Validation of the Vestibular Migraine Patient Assessment Tool and Handicap Inventory (VM-PATHI) for Adolescents

April 9, 2026 updated by: Jacob Brodsky, Boston Children's Hospital

Vestibular migraine (VM) is the most common cause of episodic dizziness in children and adults. Dizziness, especially in conjunction with other migraine symptoms (headache, photophobia, phonophobia, etc.) can profoundly decrease quality of life, so effective treatment of VM is of utmost importance.

Unfortunately, there is sparse research on effective treatment methods for VM, and even less for vestibular migraine of childhood (VMC), for which diagnostic criteria was recently defined by the Bárány Society in 2021. Lifestyle changes are often a large part of the treatment plan, and pharmacological treatment is also common, but their efficacies in treating VMC are less than ideal. In truth, there is yet to be a "gold-standard" medication or other treatment method for VMC.

There is a dire need for structured research on the efficacy of different treatments, both lifestyle and pharmacological, in treating pediatric patients with vestibular migraine. However, in order to conduct this research, a validated inventory to objectively and reliably measure vestibular migraine symptoms in children is required. Existing validated measures often used to assess vestibular migraine in children, do not account for the wide array of other symptoms associated with pediatric vestibular migraine.

The Vestibular Migraine Patient Assessment Tool and Handicap Inventory (VM-PATHI) - pronounced "Vempathy" - is a symptom inventory designed by Dr. Jeffrey Sharon and colleagues specifically to assess VM in adults. His group also worked to estimate a minimal clinically important difference (MCID) for the VM-PATHI in adults, finding that a change in VM-PATHI score of 6 points or more likely demonstrates an authentic clinical change in patient condition.

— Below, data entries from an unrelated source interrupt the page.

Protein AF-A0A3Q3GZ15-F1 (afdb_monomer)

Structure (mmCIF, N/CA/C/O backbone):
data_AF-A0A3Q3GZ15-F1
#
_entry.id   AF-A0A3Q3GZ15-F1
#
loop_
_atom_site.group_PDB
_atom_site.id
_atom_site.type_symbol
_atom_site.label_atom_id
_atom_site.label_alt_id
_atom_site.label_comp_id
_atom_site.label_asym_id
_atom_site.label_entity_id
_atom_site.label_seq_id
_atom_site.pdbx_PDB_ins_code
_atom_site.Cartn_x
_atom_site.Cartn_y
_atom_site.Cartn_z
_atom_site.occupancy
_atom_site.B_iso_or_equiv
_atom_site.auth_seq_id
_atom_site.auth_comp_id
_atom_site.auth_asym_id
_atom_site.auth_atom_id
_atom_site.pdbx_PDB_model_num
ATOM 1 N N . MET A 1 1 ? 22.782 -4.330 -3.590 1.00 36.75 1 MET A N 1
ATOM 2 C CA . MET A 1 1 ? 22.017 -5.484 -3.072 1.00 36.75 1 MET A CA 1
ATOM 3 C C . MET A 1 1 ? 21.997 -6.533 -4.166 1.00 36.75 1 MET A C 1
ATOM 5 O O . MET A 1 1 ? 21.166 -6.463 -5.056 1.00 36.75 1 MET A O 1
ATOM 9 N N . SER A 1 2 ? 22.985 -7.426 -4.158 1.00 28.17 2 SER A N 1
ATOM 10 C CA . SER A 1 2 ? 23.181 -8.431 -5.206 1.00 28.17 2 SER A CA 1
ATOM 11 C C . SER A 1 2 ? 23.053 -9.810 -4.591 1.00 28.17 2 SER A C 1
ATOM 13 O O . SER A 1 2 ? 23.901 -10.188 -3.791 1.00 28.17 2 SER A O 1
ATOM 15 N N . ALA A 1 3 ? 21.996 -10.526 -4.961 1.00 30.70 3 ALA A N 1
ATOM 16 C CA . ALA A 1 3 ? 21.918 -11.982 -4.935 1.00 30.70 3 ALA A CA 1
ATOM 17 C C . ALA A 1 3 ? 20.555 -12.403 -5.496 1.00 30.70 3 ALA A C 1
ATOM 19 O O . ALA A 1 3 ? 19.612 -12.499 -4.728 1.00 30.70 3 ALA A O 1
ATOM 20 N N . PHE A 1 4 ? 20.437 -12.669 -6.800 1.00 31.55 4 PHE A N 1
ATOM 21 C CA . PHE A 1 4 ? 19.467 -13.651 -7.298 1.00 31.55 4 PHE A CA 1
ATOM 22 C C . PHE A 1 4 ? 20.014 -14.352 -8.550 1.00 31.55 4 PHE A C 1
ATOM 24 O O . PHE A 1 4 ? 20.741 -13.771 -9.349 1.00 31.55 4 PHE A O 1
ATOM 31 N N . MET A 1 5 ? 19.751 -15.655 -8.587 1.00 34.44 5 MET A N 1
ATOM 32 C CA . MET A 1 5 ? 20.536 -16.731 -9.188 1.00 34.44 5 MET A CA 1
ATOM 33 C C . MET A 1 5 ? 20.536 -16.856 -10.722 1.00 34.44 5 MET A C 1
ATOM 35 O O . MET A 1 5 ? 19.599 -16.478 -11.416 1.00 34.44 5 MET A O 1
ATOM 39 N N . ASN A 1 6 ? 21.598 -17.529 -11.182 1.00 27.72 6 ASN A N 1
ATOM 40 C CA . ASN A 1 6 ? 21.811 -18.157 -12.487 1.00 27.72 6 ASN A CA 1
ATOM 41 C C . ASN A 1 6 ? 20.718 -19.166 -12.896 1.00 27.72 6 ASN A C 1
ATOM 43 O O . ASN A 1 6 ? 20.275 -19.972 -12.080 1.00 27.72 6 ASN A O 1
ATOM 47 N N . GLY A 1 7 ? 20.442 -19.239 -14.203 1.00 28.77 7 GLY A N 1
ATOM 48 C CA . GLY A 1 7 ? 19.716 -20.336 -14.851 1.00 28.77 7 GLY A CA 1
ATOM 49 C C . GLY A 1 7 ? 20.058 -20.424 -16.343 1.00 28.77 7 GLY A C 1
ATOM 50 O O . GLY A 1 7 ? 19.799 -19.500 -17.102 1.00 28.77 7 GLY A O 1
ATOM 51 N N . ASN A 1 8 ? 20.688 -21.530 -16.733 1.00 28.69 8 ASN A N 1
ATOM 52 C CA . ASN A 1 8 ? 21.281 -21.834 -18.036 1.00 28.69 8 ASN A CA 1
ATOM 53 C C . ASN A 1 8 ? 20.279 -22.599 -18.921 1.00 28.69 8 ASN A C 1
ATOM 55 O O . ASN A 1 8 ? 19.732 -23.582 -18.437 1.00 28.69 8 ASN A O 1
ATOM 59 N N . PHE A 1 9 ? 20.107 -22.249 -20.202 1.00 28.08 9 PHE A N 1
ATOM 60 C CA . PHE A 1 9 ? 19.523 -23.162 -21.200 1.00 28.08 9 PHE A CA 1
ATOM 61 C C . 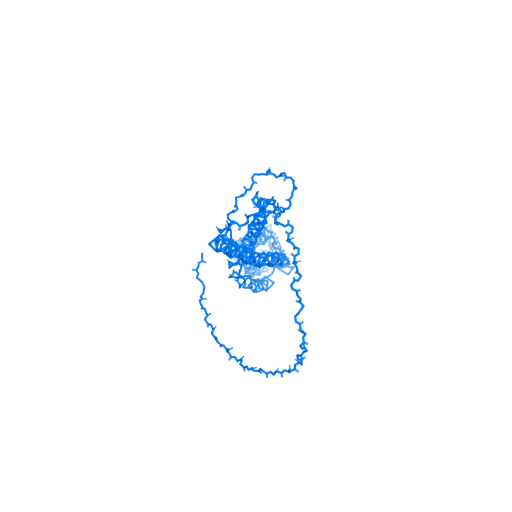PHE A 1 9 ? 20.135 -22.947 -22.585 1.00 28.08 9 PHE A C 1
ATOM 63 O O . PHE A 1 9 ? 20.165 -21.840 -23.118 1.00 28.08 9 PHE A O 1
ATOM 70 N N . GLY A 1 10 ? 20.639 -24.046 -23.146 1.00 25.67 10 GLY A N 1
ATOM 71 C CA . GLY A 1 10 ? 21.283 -24.105 -24.445 1.00 25.67 10 GLY A CA 1
ATOM 72 C C . GLY A 1 10 ? 20.437 -24.776 -25.528 1.00 25.67 10 GLY A C 1
ATOM 73 O O . GLY A 1 10 ? 19.576 -25.599 -25.248 1.00 25.67 10 GLY A O 1
ATOM 74 N N . CYS A 1 11 ? 20.837 -24.438 -26.755 1.00 26.20 11 CYS A N 1
ATOM 75 C CA . CYS A 1 11 ? 20.882 -25.226 -27.991 1.00 26.20 11 CYS A CA 1
ATOM 76 C C . CYS A 1 11 ? 19.593 -25.794 -28.619 1.00 26.20 11 CYS A C 1
ATOM 78 O O . CYS A 1 11 ? 18.887 -26.612 -28.042 1.00 26.20 11 CYS A O 1
ATOM 80 N N . GLY A 1 12 ? 19.414 -25.484 -29.909 1.00 26.28 12 GLY A N 1
ATOM 81 C CA . GLY A 1 12 ? 18.481 -26.165 -30.808 1.00 26.28 12 GLY A CA 1
ATOM 82 C C . GLY A 1 12 ? 18.644 -25.715 -32.263 1.00 26.28 12 GLY A C 1
ATOM 83 O O . GLY A 1 12 ? 17.944 -24.819 -32.718 1.00 26.28 12 GLY A O 1
ATOM 84 N N . SER A 1 13 ? 19.584 -26.329 -32.984 1.00 28.69 13 SER A N 1
ATOM 85 C CA . SER A 1 13 ? 19.812 -26.166 -34.429 1.00 28.69 13 SER A CA 1
ATOM 86 C C . SER A 1 13 ? 18.924 -27.102 -35.255 1.00 28.69 13 SER A C 1
ATOM 88 O O . SER A 1 13 ? 18.946 -28.298 -34.991 1.00 28.69 13 SER A O 1
ATOM 90 N N . VAL A 1 14 ? 18.273 -26.602 -36.315 1.00 31.30 14 VAL A N 1
ATOM 91 C CA . VAL A 1 14 ? 17.825 -27.334 -37.531 1.00 31.30 14 VAL A CA 1
ATOM 92 C C . VAL A 1 14 ? 17.652 -26.257 -38.630 1.00 31.30 14 VAL A C 1
ATOM 94 O O . VAL A 1 14 ? 17.058 -25.229 -38.346 1.00 31.30 14 VAL A O 1
ATOM 97 N N . GLY A 1 15 ? 18.132 -26.296 -39.878 1.00 26.64 15 GLY A N 1
ATOM 98 C CA . GLY A 1 15 ? 18.691 -27.355 -40.712 1.00 26.64 15 GLY A CA 1
ATOM 99 C C . GLY A 1 15 ? 17.756 -27.718 -41.879 1.00 26.64 15 GLY A C 1
ATOM 100 O O . GLY A 1 15 ? 17.033 -28.700 -41.730 1.00 26.64 15 GLY A O 1
ATOM 101 N N . ARG A 1 16 ? 17.781 -26.974 -43.010 1.00 28.31 16 ARG A N 1
ATOM 102 C CA . ARG A 1 16 ? 17.797 -27.493 -44.413 1.00 28.31 16 ARG A CA 1
ATOM 103 C C . ARG A 1 16 ? 17.438 -26.472 -45.515 1.00 28.31 16 ARG A C 1
ATOM 105 O O . ARG A 1 16 ? 16.341 -25.932 -45.550 1.00 28.31 16 ARG A O 1
ATOM 112 N N . ASP A 1 17 ? 18.410 -26.284 -46.409 1.00 27.56 17 ASP A N 1
ATOM 113 C CA . ASP A 1 17 ? 18.428 -26.578 -47.855 1.00 27.56 17 ASP A CA 1
ATOM 114 C C . ASP A 1 17 ? 17.385 -26.022 -48.848 1.00 27.56 17 ASP A C 1
ATOM 116 O O . ASP A 1 17 ? 16.235 -26.438 -48.919 1.00 27.56 17 ASP A O 1
ATOM 120 N N . HIS A 1 18 ? 17.939 -25.169 -49.724 1.00 29.05 18 HIS A N 1
ATOM 121 C CA . HIS A 1 18 ? 17.938 -25.202 -51.195 1.00 29.05 18 HIS A CA 1
ATOM 122 C C . HIS A 1 18 ? 16.638 -25.435 -51.983 1.00 29.05 18 HIS A C 1
ATOM 124 O O . HIS A 1 18 ? 16.147 -26.550 -52.076 1.00 29.05 18 HIS A O 1
ATOM 130 N N . HIS A 1 19 ? 16.280 -24.443 -52.811 1.00 30.31 19 HIS A N 1
ATOM 131 C CA . HIS A 1 19 ? 15.975 -24.697 -54.225 1.00 30.31 19 HIS A CA 1
ATOM 132 C C . HIS A 1 19 ? 16.356 -23.496 -55.109 1.00 30.31 19 HIS A C 1
ATOM 134 O O . HIS A 1 19 ? 15.864 -22.381 -54.952 1.00 30.31 19 HIS A O 1
ATOM 140 N N . LEU A 1 20 ? 17.278 -23.754 -56.040 1.00 29.28 20 LEU A N 1
ATOM 141 C CA . LEU A 1 20 ? 17.720 -22.866 -57.114 1.00 29.28 20 LEU A CA 1
ATOM 142 C C . LEU A 1 20 ? 16.650 -22.792 -58.212 1.00 29.28 20 LEU A C 1
ATOM 144 O O . LEU A 1 20 ? 16.105 -23.817 -58.616 1.00 29.28 20 LEU A O 1
ATOM 148 N N . SER A 1 21 ? 16.413 -21.599 -58.759 1.00 29.50 21 SER A N 1
ATOM 149 C CA . SER A 1 21 ? 15.762 -21.434 -60.062 1.00 29.50 21 SER A CA 1
ATOM 150 C C . SER A 1 21 ? 16.574 -20.497 -60.948 1.00 29.50 21 SER A C 1
ATOM 152 O O . SER A 1 21 ? 16.867 -19.350 -60.620 1.00 29.50 21 SER A O 1
ATOM 154 N N . THR A 1 22 ? 16.983 -21.070 -62.071 1.00 31.20 22 THR A N 1
ATOM 155 C CA . THR A 1 22 ? 17.852 -20.555 -63.123 1.00 31.20 22 THR A CA 1
ATOM 156 C C . THR A 1 22 ? 17.179 -19.451 -63.945 1.00 31.20 22 THR A C 1
ATOM 158 O O . THR A 1 22 ? 16.211 -19.710 -64.660 1.00 31.20 22 THR A O 1
ATOM 161 N N . GLY A 1 23 ? 17.737 -18.236 -63.904 1.00 31.11 23 GLY A N 1
ATOM 162 C CA . GLY A 1 23 ? 17.386 -17.103 -64.766 1.00 31.11 23 GLY A CA 1
ATOM 163 C C . GLY A 1 23 ? 18.506 -16.789 -65.764 1.00 31.11 23 GLY A C 1
ATOM 164 O O . GLY A 1 23 ? 19.637 -16.500 -65.393 1.00 31.11 23 GLY A O 1
ATOM 165 N N . ARG A 1 24 ? 18.166 -16.888 -67.046 1.00 32.84 24 ARG A N 1
ATOM 166 C CA . ARG A 1 24 ? 19.002 -16.837 -68.253 1.00 32.84 24 ARG A CA 1
ATOM 167 C C . ARG A 1 24 ? 19.825 -15.533 -68.391 1.00 32.84 24 ARG A C 1
ATOM 169 O O . ARG A 1 24 ? 19.264 -14.447 -68.499 1.00 32.84 24 ARG A O 1
ATOM 176 N N . LEU A 1 25 ? 21.155 -15.661 -68.465 1.00 27.81 25 LEU A N 1
ATOM 177 C CA . LEU A 1 25 ? 22.122 -14.589 -68.758 1.00 27.81 25 LEU A CA 1
ATOM 178 C C . LEU A 1 25 ? 21.979 -14.081 -70.203 1.00 27.81 25 LEU A C 1
ATOM 180 O O . LEU A 1 25 ? 22.071 -14.858 -71.154 1.00 27.81 25 LEU A O 1
ATOM 184 N N . ARG A 1 26 ? 21.818 -12.763 -70.374 1.00 31.81 26 ARG A N 1
ATOM 185 C CA . ARG A 1 26 ? 21.974 -12.072 -71.662 1.00 31.81 26 ARG A CA 1
ATOM 186 C C . ARG A 1 26 ? 23.297 -11.307 -71.637 1.00 31.81 26 ARG A C 1
ATOM 188 O O . ARG A 1 26 ? 23.448 -10.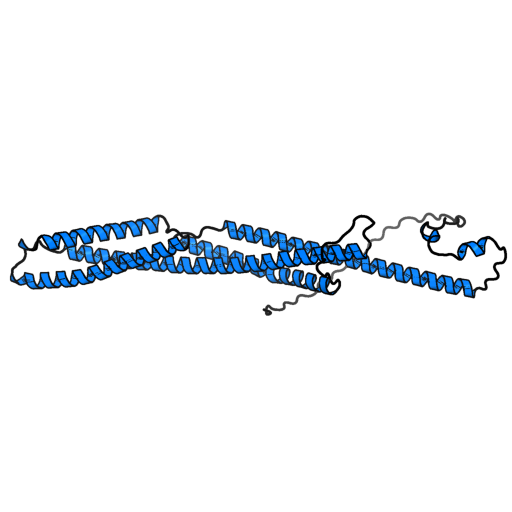344 -70.892 1.00 31.81 26 ARG A O 1
ATOM 195 N N . VAL A 1 27 ? 24.250 -11.764 -72.441 1.00 29.47 27 VAL A N 1
ATOM 196 C CA . VAL A 1 27 ? 25.566 -11.144 -72.635 1.00 29.47 27 VAL A CA 1
ATOM 197 C C . VAL A 1 27 ? 25.383 -9.771 -73.295 1.00 29.47 27 VAL A C 1
ATOM 199 O O . VAL A 1 27 ? 24.842 -9.680 -74.396 1.00 29.47 27 VAL A O 1
ATOM 202 N N . ARG A 1 28 ? 25.816 -8.696 -72.623 1.00 32.12 28 ARG A N 1
ATOM 203 C CA . ARG A 1 28 ? 26.045 -7.371 -73.222 1.00 32.12 28 ARG A CA 1
ATOM 204 C C . ARG A 1 28 ? 27.553 -7.139 -73.298 1.00 32.12 28 ARG A C 1
ATOM 206 O O . ARG A 1 28 ? 28.234 -7.204 -72.280 1.00 32.12 28 ARG A O 1
ATOM 213 N N . SER A 1 29 ? 28.047 -6.877 -74.503 1.00 31.75 29 SER A N 1
ATOM 214 C CA . SER A 1 29 ? 29.433 -6.495 -74.791 1.00 31.75 29 SER A CA 1
ATOM 215 C C . SER A 1 29 ? 29.830 -5.187 -74.076 1.00 31.75 29 SER A C 1
ATOM 217 O O . SER A 1 29 ? 28.957 -4.350 -73.825 1.00 31.75 29 SER A O 1
ATOM 219 N N . PRO A 1 30 ? 31.121 -4.979 -73.750 1.00 32.19 30 PRO A N 1
ATOM 220 C CA . PRO A 1 30 ? 31.568 -3.832 -72.964 1.00 32.19 30 PRO A CA 1
ATOM 221 C C . PRO A 1 30 ? 31.653 -2.563 -73.826 1.00 32.19 30 PRO A C 1
ATOM 223 O O . PRO A 1 30 ? 32.319 -2.540 -74.858 1.00 32.19 30 PRO A O 1
ATOM 226 N N . ALA A 1 31 ? 30.977 -1.499 -73.391 1.00 31.30 31 ALA A N 1
ATOM 227 C CA . ALA A 1 31 ? 31.146 -0.150 -73.930 1.00 31.30 31 ALA A CA 1
ATOM 228 C C . ALA A 1 31 ? 32.436 0.495 -73.369 1.00 31.30 31 ALA A C 1
ATOM 230 O O . ALA A 1 31 ? 32.821 0.179 -72.239 1.00 31.30 31 ALA A O 1
ATOM 231 N N . PRO A 1 32 ? 33.109 1.392 -74.117 1.00 32.34 32 PRO A N 1
ATOM 232 C CA . PRO A 1 32 ? 34.349 2.028 -73.677 1.00 32.34 32 PRO A CA 1
ATOM 233 C C . PRO A 1 32 ? 34.119 2.893 -72.432 1.00 32.34 32 PRO A C 1
ATOM 235 O O . PRO A 1 32 ? 33.056 3.491 -72.256 1.00 32.34 32 PRO A O 1
ATOM 238 N N . ALA A 1 33 ? 35.127 2.935 -71.558 1.00 32.97 33 ALA A N 1
ATOM 239 C CA . ALA A 1 33 ? 35.103 3.641 -70.284 1.00 32.97 33 ALA A CA 1
ATOM 240 C C . ALA A 1 33 ? 34.791 5.135 -70.472 1.00 32.97 33 ALA A C 1
ATOM 242 O O . ALA A 1 33 ? 35.669 5.938 -70.777 1.00 32.97 33 ALA A O 1
ATOM 243 N N . ALA A 1 34 ? 33.529 5.508 -70.260 1.00 30.64 34 ALA A N 1
ATOM 244 C CA . ALA A 1 34 ? 33.136 6.893 -70.090 1.00 30.64 34 ALA A CA 1
ATOM 245 C C . ALA A 1 34 ? 33.804 7.428 -68.817 1.00 30.64 34 ALA A C 1
ATOM 247 O O . ALA A 1 34 ? 33.602 6.903 -67.717 1.00 30.64 34 ALA A O 1
ATOM 248 N N . THR A 1 35 ? 34.618 8.464 -68.985 1.00 38.00 35 THR A N 1
ATOM 249 C CA . THR A 1 35 ? 35.226 9.268 -67.929 1.00 38.00 35 THR A CA 1
ATOM 250 C C . THR A 1 35 ? 34.134 9.679 -66.942 1.00 38.00 35 THR A C 1
ATOM 252 O O . THR A 1 35 ? 33.288 10.521 -67.242 1.00 38.00 35 THR A O 1
ATOM 255 N N . ARG A 1 36 ? 34.099 9.045 -65.764 1.00 33.03 36 ARG A N 1
ATOM 256 C CA . ARG A 1 36 ? 33.182 9.447 -64.694 1.00 33.03 36 ARG A CA 1
ATOM 257 C C . ARG A 1 36 ? 33.557 10.868 -64.254 1.00 33.03 36 ARG A C 1
ATOM 259 O O . ARG A 1 36 ? 34.724 11.083 -63.922 1.00 33.03 36 ARG A O 1
ATOM 266 N N . PRO A 1 37 ? 32.614 11.827 -64.220 1.00 35.94 37 PRO A N 1
ATOM 267 C CA . PRO A 1 37 ? 32.905 13.147 -63.691 1.00 35.94 37 PRO A CA 1
ATOM 268 C C . PRO A 1 37 ? 33.282 13.036 -62.210 1.00 35.94 37 PRO A C 1
ATOM 270 O O . PRO A 1 37 ? 32.678 12.280 -61.447 1.00 35.94 37 PRO A O 1
ATOM 273 N N . MET A 1 38 ? 34.315 13.779 -61.825 1.00 36.38 38 MET A N 1
ATOM 274 C CA . MET A 1 38 ? 34.874 13.813 -60.475 1.00 36.38 38 MET A CA 1
ATOM 275 C C . MET A 1 38 ? 33.818 14.280 -59.456 1.00 36.38 38 MET A C 1
ATOM 277 O O . MET A 1 38 ? 33.079 15.231 -59.714 1.00 36.38 38 MET A O 1
ATOM 281 N N . CYS A 1 39 ? 33.745 13.623 -58.294 1.00 40.00 39 CYS A N 1
ATOM 282 C CA . CYS A 1 39 ? 32.783 13.965 -57.245 1.00 40.00 39 CYS A CA 1
ATOM 283 C C . CYS A 1 39 ? 33.035 15.382 -56.673 1.00 40.00 39 CYS A C 1
ATOM 285 O O . CYS A 1 39 ? 34.196 15.754 -56.479 1.00 40.00 39 CYS A O 1
ATOM 287 N N . PRO A 1 40 ? 31.987 16.155 -56.318 1.00 41.72 40 PRO A N 1
ATOM 288 C CA . PRO A 1 40 ? 32.108 17.560 -55.896 1.00 41.72 40 PRO A CA 1
ATOM 289 C C . PRO A 1 40 ? 33.025 17.821 -54.688 1.00 41.72 40 PRO A C 1
ATOM 291 O O . PRO A 1 40 ? 33.579 18.911 -54.570 1.00 41.72 40 PRO A O 1
ATOM 294 N N . TRP A 1 41 ? 33.247 16.823 -53.824 1.00 38.53 41 TRP A N 1
ATOM 295 C CA . TRP A 1 41 ? 34.119 16.941 -52.647 1.00 38.53 41 TRP A CA 1
ATOM 296 C C . TRP A 1 41 ? 35.616 17.050 -52.993 1.00 38.53 41 TRP A C 1
ATOM 298 O O . TRP A 1 41 ? 36.396 17.551 -52.185 1.00 38.53 41 TRP A O 1
ATOM 308 N N . ALA A 1 42 ? 36.026 16.664 -54.208 1.00 37.97 42 ALA A N 1
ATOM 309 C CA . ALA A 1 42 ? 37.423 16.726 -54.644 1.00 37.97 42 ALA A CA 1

This study aims to validate the VM-PATHI for adolescents with VM and estimate a MCID for the VM-PATHI in adolescent patients with vestibular migraine.

Study Overview

Status

Not yet recruiting

Conditions

Intervention / Treatment

Detailed Description

Approximately 1.59 million children in the United States have experienced issues due to dizziness symptoms, yet awareness and appropriate management of dizziness is greatly limited among pediatric providers. Vestibular migraine (VM) is the most common cause of episodic dizziness in children and adults. Dizziness, especially in conjunction with other migraine symptoms (headache, photophobia, phonophobia, etc.) can profoundly decrease quality of life, so effective treatment of VM is of utmost importance.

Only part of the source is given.